Outstanding Paper Awards
This year six papers were chosen as recipients of the Outstanding Paper Award. The process for selecting papers is as follows.
First, the papers were prefiltered to yield a collection of 32 potential award papers. This process involved selecting papers with high average scores, as well as those recommended by members of the program committee for consideration. The resulting set included papers covering the 16 topics covered in the oral sessions. These papers were provided to the outstanding paper award committee.
The committee considered these papers and selected the award papers due to their excellent clarity, insight, creativity, and potential for lasting impact.
While there is of course no perfect process for choosing award papers, we believe the ICML community will appreciate the extremely strong contributions of these papers.
– Outstanding award paper committee: Danqi Chen, Bohyung Han, Samuel Kaski, Mengdi Wang, Tong Zhang
The award recipients are (in order of paper ID):
Learning-Rate-Free Learning by D-Adaptation.
Aaron Defazio (FAIR), Konstantin Mishchenko (Samsung AI Center)
This paper introduces an interesting approach that aims to address the challenge of obtaining a learning rate free optimal bound for non-smooth stochastic convex optimization. The authors propose a novel method that overcomes the limitations imposed by traditional learning rate selection in optimizing such problems. This research makes a valuable and practical contribution to the field of optimization.
A Watermark for Large Language Models
John Kirchenbauer, Jonas Geiping, Yuxin Wen, Jonathan Katz, Ian Miers, Tom Goldstein (University of Maryland)
This paper proposes a method for watermarking output of large language models, i.e., embedding signals into generated text that are invisible to humans but algorithmically detectable. The watermark can be generated without re-training a language model and detected without access to the API or parameters. The paper also proposes a statistical test for detecting watermarks with interpretable p-values and an information-theoretic framework for analyzing its sensitivity. The proposed method is simple and novel and presents a thorough theoretical analysis and solid experiments. Given the critical challenges that arise in detecting and auditing synthetic text generated by LLMs, this paper has the potential to have a significant impact on the community.
Generalization on the Unseen, Logic Reasoning and Degree Curriculum
Emmanuel Abbe (EPFL, Apple) , Samy Bengio (Apple), Aryo Lotfi (EPFL), Kevin Rizk (EPFL)
This work provides a significant advancement in the learning of Boolean functions, specifically targeting the Generalization on the Unseen (GOTU) setting, which poses a challenging out-of-distribution generalization problem. The paper extensively delves into this important topic, offering a well-structured approach supported by theoretical analysis and extensive experimentation. Moreover, it stands out by outlining a key research direction in the realm of deep neural networks.
Adapting to game trees in zero-sum imperfect information games
Côme Fiegel (CREST, ENSAE, IP Paris), Pierre MENARD (ENS Lyon) , Tadashi Kozuno (Omron Sinic X), Remi Munos (Deepmind), Vianney Perchet (CREST, ENSAE, IP Paris and CRITEO AI Lab), Michal Valko (Deepmind)
This paper introduces near-optimal strategies for imperfect information zero-sum games.

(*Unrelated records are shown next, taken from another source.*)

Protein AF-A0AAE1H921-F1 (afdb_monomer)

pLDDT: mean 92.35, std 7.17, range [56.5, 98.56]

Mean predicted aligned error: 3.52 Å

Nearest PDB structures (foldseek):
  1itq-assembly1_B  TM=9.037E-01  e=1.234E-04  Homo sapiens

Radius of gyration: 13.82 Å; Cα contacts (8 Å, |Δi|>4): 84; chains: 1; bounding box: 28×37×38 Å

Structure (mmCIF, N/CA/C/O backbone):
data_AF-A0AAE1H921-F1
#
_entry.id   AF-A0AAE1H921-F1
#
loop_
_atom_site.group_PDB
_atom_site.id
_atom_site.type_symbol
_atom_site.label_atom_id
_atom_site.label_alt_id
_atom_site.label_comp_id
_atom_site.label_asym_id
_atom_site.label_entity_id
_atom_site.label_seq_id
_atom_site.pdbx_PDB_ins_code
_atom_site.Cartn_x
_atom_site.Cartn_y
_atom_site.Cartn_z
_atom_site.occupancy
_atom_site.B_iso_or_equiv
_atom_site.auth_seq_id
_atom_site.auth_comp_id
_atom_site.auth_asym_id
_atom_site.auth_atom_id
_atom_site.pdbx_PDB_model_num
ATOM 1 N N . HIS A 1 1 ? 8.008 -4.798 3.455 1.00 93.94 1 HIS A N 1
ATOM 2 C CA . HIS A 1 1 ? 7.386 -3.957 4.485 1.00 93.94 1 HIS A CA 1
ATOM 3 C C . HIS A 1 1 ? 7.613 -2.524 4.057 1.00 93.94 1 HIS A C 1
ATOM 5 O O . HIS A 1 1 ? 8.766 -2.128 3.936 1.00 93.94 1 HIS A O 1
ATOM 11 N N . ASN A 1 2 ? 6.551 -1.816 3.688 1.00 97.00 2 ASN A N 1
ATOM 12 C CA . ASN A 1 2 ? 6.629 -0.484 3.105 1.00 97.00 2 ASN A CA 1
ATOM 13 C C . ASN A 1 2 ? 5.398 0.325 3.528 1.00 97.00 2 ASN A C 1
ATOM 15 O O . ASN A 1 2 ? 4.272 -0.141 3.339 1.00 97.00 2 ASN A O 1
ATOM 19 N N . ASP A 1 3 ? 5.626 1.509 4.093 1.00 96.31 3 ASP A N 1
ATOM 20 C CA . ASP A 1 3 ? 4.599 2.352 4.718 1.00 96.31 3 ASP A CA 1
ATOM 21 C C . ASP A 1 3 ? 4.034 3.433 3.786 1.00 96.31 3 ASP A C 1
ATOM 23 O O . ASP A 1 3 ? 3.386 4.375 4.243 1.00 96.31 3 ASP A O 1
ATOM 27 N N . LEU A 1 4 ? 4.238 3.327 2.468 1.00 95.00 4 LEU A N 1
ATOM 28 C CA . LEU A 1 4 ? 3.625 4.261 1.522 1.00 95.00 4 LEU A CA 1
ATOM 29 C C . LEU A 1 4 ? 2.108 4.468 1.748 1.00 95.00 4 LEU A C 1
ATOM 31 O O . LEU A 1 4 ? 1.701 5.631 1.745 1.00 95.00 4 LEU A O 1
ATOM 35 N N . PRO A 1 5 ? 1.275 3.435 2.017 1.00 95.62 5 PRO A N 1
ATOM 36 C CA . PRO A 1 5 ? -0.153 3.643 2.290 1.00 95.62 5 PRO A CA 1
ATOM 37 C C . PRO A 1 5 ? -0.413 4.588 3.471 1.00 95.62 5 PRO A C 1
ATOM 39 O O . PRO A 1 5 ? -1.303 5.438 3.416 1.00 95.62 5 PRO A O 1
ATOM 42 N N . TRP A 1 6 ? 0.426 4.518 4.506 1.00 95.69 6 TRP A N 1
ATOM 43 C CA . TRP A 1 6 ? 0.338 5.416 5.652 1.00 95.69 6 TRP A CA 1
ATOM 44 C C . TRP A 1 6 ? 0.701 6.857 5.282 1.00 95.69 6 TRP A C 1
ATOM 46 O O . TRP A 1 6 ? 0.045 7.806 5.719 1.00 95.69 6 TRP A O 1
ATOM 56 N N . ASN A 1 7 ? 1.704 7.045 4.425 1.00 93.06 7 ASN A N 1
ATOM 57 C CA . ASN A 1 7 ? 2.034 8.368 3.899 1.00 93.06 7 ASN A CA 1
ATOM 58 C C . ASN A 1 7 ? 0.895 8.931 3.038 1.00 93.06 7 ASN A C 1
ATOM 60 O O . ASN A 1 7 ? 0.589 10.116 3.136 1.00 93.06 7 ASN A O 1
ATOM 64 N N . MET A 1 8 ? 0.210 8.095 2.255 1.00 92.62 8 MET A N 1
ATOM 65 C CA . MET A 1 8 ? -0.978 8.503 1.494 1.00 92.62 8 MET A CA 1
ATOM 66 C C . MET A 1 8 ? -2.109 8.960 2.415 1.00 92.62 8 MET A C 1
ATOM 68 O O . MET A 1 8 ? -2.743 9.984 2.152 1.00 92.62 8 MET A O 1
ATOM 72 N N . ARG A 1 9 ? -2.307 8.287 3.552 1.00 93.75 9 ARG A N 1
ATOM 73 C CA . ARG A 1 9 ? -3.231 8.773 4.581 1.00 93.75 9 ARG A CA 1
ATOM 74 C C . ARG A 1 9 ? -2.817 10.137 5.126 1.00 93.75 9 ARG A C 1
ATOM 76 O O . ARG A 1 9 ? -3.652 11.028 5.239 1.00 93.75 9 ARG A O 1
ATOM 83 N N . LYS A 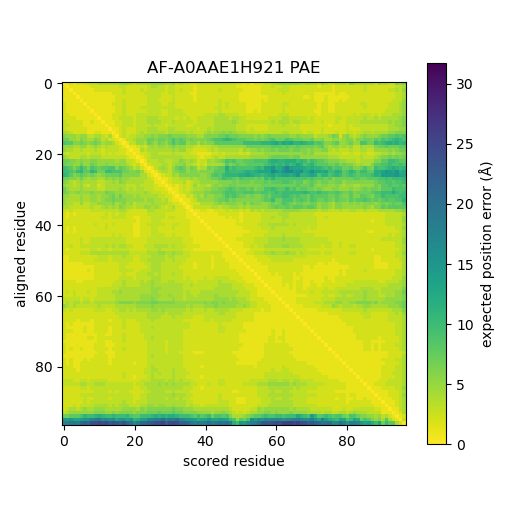1 10 ? -1.543 10.299 5.481 1.00 91.56 10 LYS A N 1
ATOM 84 C CA . LYS A 1 10 ? -1.033 11.527 6.104 1.00 91.56 10 LYS A CA 1
ATOM 85 C C . LYS A 1 10 ? -1.075 12.738 5.178 1.00 91.56 10 LYS A C 1
ATOM 87 O O . LYS A 1 10 ? -1.436 13.816 5.631 1.00 91.56 10 LYS A O 1
ATOM 92 N N . TYR A 1 11 ? -0.671 12.568 3.922 1.00 88.38 11 TYR A N 1
ATOM 93 C CA . TYR A 1 11 ? -0.445 13.686 3.006 1.00 88.38 11 TYR A CA 1
ATOM 94 C C . TYR A 1 11 ? -1.640 14.011 2.123 1.00 88.38 11 TYR A C 1
ATOM 96 O O . TYR A 1 11 ? -1.845 15.174 1.794 1.00 88.38 11 TYR A O 1
ATOM 104 N N . VAL A 1 12 ? -2.412 12.999 1.723 1.00 89.31 12 VAL A N 1
ATOM 105 C CA . VAL A 1 12 ? -3.545 13.181 0.804 1.00 89.31 12 VAL A CA 1
ATOM 106 C C . VAL A 1 12 ? -4.845 12.620 1.365 1.00 89.31 12 VAL A C 1
ATOM 108 O O . VAL A 1 12 ? -5.822 12.506 0.637 1.00 89.31 12 VAL A O 1
ATOM 111 N N . HIS A 1 13 ? -4.890 12.254 2.650 1.00 92.56 13 HIS A N 1
ATOM 112 C CA . HIS A 1 13 ? -6.101 11.759 3.313 1.00 92.56 13 HIS A CA 1
ATOM 113 C C . HIS A 1 13 ? -6.798 10.628 2.536 1.00 92.56 13 HIS A C 1
ATOM 115 O O . HIS A 1 13 ? -8.022 10.588 2.450 1.00 92.56 13 HIS A O 1
ATOM 121 N N . ASN A 1 14 ? -6.011 9.719 1.942 1.00 92.50 14 ASN A N 1
ATOM 122 C 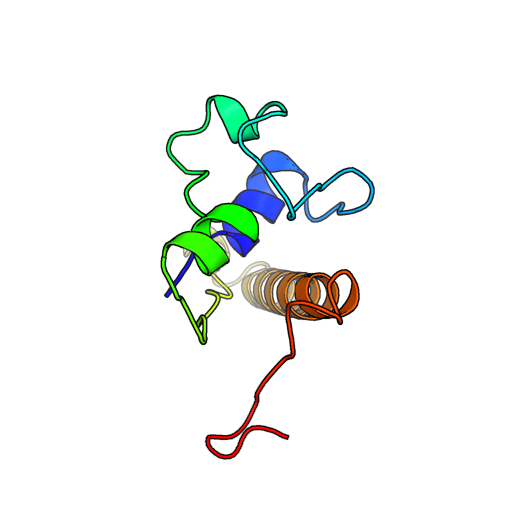CA . ASN A 1 14 ? -6.477 8.616 1.084 1.00 92.50 14 ASN A CA 1
ATOM 123 C C . ASN A 1 14 ? -7.214 9.041 -0.211 1.00 92.50 14 ASN A C 1
ATOM 125 O O . ASN A 1 14 ? -7.771 8.186 -0.916 1.00 92.50 14 ASN A O 1
ATOM 129 N N . GLN A 1 15 ? -7.199 10.333 -0.552 1.00 90.69 15 GLN A N 1
ATOM 130 C CA . GLN A 1 15 ? -7.758 10.894 -1.780 1.00 90.69 15 GLN A CA 1
ATOM 131 C C . GLN A 1 15 ? -6.739 10.751 -2.912 1.00 90.69 15 GLN A C 1
ATOM 133 O O . GLN A 1 15 ? -5.763 11.490 -3.002 1.00 90.69 15 GLN A O 1
ATOM 138 N N . MET A 1 16 ? -6.954 9.767 -3.784 1.00 84.75 16 MET A N 1
ATOM 139 C CA . MET A 1 16 ? -5.952 9.379 -4.782 1.00 84.75 16 MET A CA 1
ATOM 140 C C . MET A 1 16 ? -6.089 10.075 -6.139 1.00 84.75 16 MET A C 1
ATOM 142 O O . MET A 1 16 ? -5.256 9.860 -7.009 1.00 84.75 16 MET A O 1
ATOM 146 N N . GLY A 1 17 ? -7.095 10.936 -6.327 1.00 82.62 17 GLY A N 1
ATOM 147 C CA . GLY A 1 17 ? -7.353 11.578 -7.623 1.00 82.62 17 GLY A CA 1
ATOM 148 C C . GLY A 1 17 ? -6.183 12.416 -8.158 1.00 82.62 17 GLY A C 1
ATOM 149 O O . GLY A 1 17 ? -5.995 12.497 -9.366 1.00 82.62 17 GLY A O 1
ATOM 150 N N . SER A 1 18 ? -5.374 13.004 -7.273 1.00 76.12 18 SER A N 1
ATOM 151 C CA . SER A 1 18 ? -4.166 13.768 -7.622 1.00 76.12 18 SER A CA 1
ATOM 152 C C . SER A 1 18 ? -2.8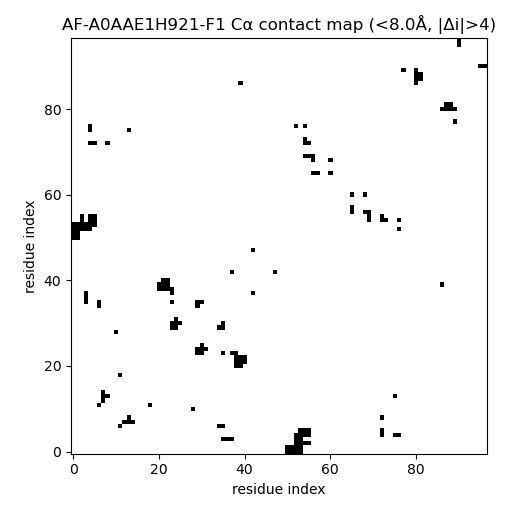60 13.027 -7.304 1.00 76.12 18 SER A C 1
ATOM 154 O O . SER A 1 18 ? -1.775 13.585 -7.474 1.00 76.12 18 SER A O 1
ATOM 156 N N . PHE A 1 19 ? -2.936 11.779 -6.834 1.00 83.75 19 PHE A N 1
ATOM 157 C CA . PHE A 1 19 ? -1.764 11.007 -6.440 1.00 83.75 19 PHE A CA 1
ATOM 158 C C . PHE A 1 19 ? -1.118 10.345 -7.660 1.00 83.75 19 PHE A C 1
ATOM 160 O O . PHE A 1 19 ? -1.611 9.349 -8.184 1.00 83.75 19 PHE A O 1
ATOM 167 N N . ASN A 1 20 ? 0.016 10.886 -8.107 1.00 87.19 20 ASN A N 1
ATOM 168 C CA . ASN A 1 20 ? 0.774 10.313 -9.215 1.00 87.19 20 ASN A CA 1
ATOM 169 C C . ASN A 1 20 ? 1.842 9.327 -8.718 1.00 87.19 20 ASN A C 1
ATOM 171 O O . ASN A 1 20 ? 3.004 9.689 -8.540 1.00 87.19 20 ASN A O 1
ATOM 175 N N . PHE A 1 21 ? 1.471 8.058 -8.550 1.00 91.25 21 PHE A N 1
ATOM 176 C CA . PHE 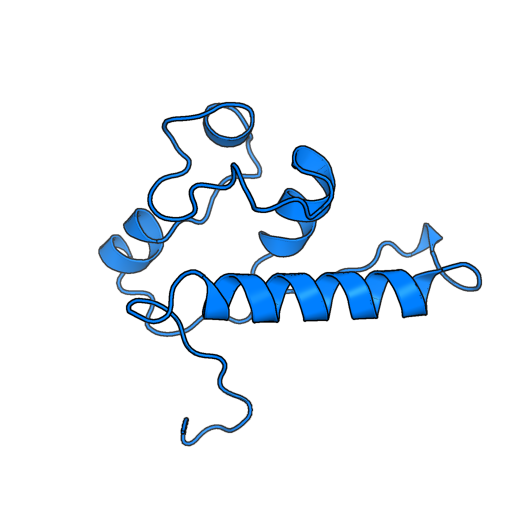A 1 21 ? 2.408 7.026 -8.093 1.00 91.25 21 PHE A CA 1
ATOM 177 C C . PHE A 1 21 ? 3.526 6.689 -9.097 1.00 91.25 21 PHE A C 1
ATOM 179 O O . PHE A 1 21 ? 4.515 6.051 -8.734 1.00 91.25 21 PHE A O 1
ATOM 186 N N . SER A 1 22 ? 3.402 7.108 -10.361 1.00 88.38 22 SER A N 1
ATOM 187 C CA . SER A 1 22 ? 4.416 6.820 -11.383 1.00 88.38 22 SER A CA 1
ATOM 188 C C . SER A 1 22 ? 5.759 7.464 -11.042 1.00 88.38 22 SER A C 1
ATOM 190 O O . SER A 1 22 ? 6.815 6.873 -11.284 1.00 88.38 22 SER A O 1
ATOM 192 N N . LYS A 1 23 ? 5.711 8.676 -10.477 1.00 85.94 23 LYS A N 1
ATOM 193 C CA . LYS A 1 23 ? 6.881 9.477 -10.130 1.00 85.94 23 LYS A CA 1
ATOM 194 C C . LYS A 1 23 ? 6.503 10.523 -9.082 1.00 85.94 23 LYS A C 1
ATOM 196 O O . LYS A 1 23 ? 5.801 11.485 -9.385 1.00 85.94 23 LYS A O 1
ATOM 201 N N . LEU A 1 24 ? 6.978 10.327 -7.854 1.00 83.62 24 LEU A N 1
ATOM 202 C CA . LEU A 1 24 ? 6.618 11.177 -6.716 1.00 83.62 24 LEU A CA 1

It rigorously establishes a novel lower bound and presents two algorithms, Balanced FTRL and Adaptive FTRL. These contributions significantly advance the field of optimization in imperfect information games. The experiments substantiate the claims, providing ample support for the findings.
Self-Repellent Random Walks on General Graphs - Achieving Minimal Sampling Variance via Nonlinear Markov Chains
Vishwaraj Doshi (IQVIA Inc), Jie Hu (North Carolina State University), Do Young Eun (North Carolina State University)

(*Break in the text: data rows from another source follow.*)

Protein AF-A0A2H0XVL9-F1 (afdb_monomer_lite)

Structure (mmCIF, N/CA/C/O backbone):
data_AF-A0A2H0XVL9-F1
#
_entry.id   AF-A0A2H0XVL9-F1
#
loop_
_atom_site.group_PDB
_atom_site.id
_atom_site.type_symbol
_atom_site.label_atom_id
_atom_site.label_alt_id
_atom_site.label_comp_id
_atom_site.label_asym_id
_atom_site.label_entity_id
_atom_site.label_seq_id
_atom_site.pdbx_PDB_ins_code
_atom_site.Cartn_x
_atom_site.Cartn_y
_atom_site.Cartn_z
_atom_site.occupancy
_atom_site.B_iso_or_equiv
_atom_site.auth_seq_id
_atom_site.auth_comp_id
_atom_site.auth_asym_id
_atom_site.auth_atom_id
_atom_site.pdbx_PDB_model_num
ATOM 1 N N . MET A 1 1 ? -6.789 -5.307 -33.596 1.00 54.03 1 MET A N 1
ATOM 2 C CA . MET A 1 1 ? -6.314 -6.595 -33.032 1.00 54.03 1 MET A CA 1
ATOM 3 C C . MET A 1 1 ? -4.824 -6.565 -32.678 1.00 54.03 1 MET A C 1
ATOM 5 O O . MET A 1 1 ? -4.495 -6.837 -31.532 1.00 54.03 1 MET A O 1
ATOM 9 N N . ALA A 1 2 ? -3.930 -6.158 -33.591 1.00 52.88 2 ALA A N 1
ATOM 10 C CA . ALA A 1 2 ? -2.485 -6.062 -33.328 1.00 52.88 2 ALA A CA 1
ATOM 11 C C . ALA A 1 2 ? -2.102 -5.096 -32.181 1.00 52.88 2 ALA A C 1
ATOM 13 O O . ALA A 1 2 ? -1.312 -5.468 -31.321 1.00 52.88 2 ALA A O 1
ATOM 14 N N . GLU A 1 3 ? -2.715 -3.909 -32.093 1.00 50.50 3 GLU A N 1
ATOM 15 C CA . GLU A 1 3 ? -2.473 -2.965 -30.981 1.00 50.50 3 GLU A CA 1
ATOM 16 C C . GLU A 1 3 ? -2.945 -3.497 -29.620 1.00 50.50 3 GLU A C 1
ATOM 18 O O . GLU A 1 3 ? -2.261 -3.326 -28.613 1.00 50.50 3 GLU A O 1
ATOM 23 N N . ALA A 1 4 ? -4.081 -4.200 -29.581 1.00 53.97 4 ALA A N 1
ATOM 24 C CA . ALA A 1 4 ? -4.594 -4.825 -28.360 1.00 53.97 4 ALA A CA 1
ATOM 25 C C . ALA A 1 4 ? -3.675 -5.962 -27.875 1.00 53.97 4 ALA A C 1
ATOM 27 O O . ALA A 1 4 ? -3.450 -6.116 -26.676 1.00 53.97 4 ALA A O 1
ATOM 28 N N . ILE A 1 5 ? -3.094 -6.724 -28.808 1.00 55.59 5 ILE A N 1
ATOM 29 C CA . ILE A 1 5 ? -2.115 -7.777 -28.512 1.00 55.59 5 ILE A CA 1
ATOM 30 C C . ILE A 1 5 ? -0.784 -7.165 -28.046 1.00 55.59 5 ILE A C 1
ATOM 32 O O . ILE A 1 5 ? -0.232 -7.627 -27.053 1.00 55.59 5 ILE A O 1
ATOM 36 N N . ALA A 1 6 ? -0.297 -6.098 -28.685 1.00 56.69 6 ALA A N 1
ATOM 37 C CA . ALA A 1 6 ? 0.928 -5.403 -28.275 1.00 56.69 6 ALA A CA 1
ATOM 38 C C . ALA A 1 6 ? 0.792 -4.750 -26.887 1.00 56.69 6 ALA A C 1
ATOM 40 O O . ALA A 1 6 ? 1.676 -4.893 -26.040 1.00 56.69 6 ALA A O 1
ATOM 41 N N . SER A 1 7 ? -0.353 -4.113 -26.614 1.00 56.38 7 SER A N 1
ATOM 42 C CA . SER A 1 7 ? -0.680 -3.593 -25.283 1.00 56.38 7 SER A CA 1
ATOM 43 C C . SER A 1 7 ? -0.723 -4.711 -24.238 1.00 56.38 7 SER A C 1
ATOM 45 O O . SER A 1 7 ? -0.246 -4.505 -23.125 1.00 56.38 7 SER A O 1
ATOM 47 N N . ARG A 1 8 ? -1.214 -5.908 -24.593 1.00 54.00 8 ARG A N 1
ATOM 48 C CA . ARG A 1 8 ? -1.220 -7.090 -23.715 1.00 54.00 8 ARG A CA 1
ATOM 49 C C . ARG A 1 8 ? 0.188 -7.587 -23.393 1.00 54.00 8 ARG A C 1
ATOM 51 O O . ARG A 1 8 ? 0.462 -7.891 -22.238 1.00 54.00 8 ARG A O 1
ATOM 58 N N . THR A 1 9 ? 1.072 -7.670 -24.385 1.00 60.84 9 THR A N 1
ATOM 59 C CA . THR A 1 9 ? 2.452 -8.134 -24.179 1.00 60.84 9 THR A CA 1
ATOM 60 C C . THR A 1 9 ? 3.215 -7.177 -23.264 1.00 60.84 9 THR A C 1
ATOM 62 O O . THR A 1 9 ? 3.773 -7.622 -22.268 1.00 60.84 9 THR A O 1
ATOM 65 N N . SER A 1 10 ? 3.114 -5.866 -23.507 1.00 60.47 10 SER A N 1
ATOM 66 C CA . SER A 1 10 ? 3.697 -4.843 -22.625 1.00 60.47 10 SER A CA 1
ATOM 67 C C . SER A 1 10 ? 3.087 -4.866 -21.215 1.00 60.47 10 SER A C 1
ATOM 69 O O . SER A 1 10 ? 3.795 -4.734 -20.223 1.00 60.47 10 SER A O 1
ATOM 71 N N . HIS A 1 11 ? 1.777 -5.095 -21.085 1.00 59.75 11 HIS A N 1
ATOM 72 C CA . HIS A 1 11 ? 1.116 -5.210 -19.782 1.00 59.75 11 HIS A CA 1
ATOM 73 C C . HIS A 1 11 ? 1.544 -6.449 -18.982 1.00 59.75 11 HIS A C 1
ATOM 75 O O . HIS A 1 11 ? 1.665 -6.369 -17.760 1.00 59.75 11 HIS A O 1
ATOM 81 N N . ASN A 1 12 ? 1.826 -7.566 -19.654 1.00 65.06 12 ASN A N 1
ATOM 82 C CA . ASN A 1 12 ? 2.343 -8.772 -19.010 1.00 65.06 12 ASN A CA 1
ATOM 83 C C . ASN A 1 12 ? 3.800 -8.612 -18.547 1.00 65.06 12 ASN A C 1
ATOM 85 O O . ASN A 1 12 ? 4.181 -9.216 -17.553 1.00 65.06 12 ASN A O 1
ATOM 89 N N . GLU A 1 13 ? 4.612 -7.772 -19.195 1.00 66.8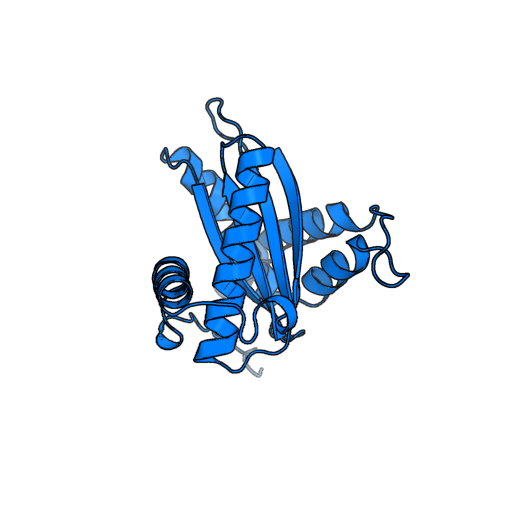1 13 GLU A N 1
ATOM 90 C CA . GLU A 1 13 ? 5.971 -7.476 -18.709 1.00 66.81 13 GLU A CA 1
ATOM 91 C C . GLU A 1 13 ? 5.946 -6.813 -17.322 1.00 66.81 13 GLU A C 1
ATOM 93 O O . GLU A 1 13 ? 6.800 -7.083 -16.475 1.00 66.81 13 GLU A O 1
ATOM 98 N N . TYR A 1 14 ? 4.920 -6.003 -17.042 1.00 67.44 14 TYR A N 1
ATOM 99 C CA . TYR A 1 14 ? 4.778 -5.328 -15.753 1.00 67.44 14 TYR A CA 1
ATOM 100 C C . TYR A 1 14 ? 4.347 -6.251 -14.605 1.00 67.44 14 TYR A C 1
ATOM 102 O O . TYR A 1 14 ? 4.559 -5.885 -13.445 1.00 67.44 14 TYR A O 1
ATOM 110 N N . SER A 1 15 ? 3.793 -7.442 -14.874 1.00 62.84 15 SER A N 1
ATOM 111 C CA . SER A 1 15 ? 3.406 -8.371 -13.801 1.00 62.84 15 SER A CA 1
ATOM 112 C C . SER A 1 15 ? 4.614 -8.943 -13.057 1.00 62.84 15 SER A C 1
ATOM 114 O O . SER A 1 15 ? 4.492 -9.262 -11.878 1.00 62.84 15 SER A O 1
ATOM 116 N N . GLY A 1 16 ? 5.798 -8.975 -13.681 1.00 69.62 16 GLY A N 1
ATOM 117 C CA . GLY A 1 16 ? 7.023 -9.474 -13.048 1.00 69.62 16 GLY A CA 1
ATOM 118 C C . GLY A 1 16 ? 7.463 -8.678 -11.811 1.00 69.62 16 GLY A C 1
ATOM 119 O O . GLY A 1 16 ? 8.210 -9.189 -10.978 1.00 69.62 16 GLY A O 1
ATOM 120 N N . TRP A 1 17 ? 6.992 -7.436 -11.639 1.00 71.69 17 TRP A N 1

This paper tackles a challenging set of open problems, MCMC with self-repellent random walks. It goes beyond traditional non-backtracking approaches and paves the way for new research directions in MCMC sampling. The authors make an original and nontrivial contribution to the Markov Chain Monte Carlo literature; it is remarkable that the process can be rigorously analyzed and proven. The paper is well-written, presenting clear and intuitive explanations of the main concepts. The results are convincing and comprehensive.
Bayesian Design Principles for Frequentist Sequential Learning
Yunbei Xu, Assaf Zeevi (Columbia University)
This paper tackles the very general problem of designing bandit and other sequential decision-making strategies. It proposes methods for bounding the regret of any strategy using a novel quantity called the algorithmic information ratio, and derives methods for optimizing this bound. The bound is tighter than similar earlier information-theoretic quantities, and the methods do well in both stochastic and adversarial bandit settings, achieving best-of-all-worlds. What is particularly interesting is that the paper possibly opens the door to a whole new line of exploration-exploitation strategies beyond the well-known Thompson Sampling and UCB for bandits. The fact that this principle extends to reinforcement learning is very promising. The paper was unanimously and strongly supported by the expert reviewers.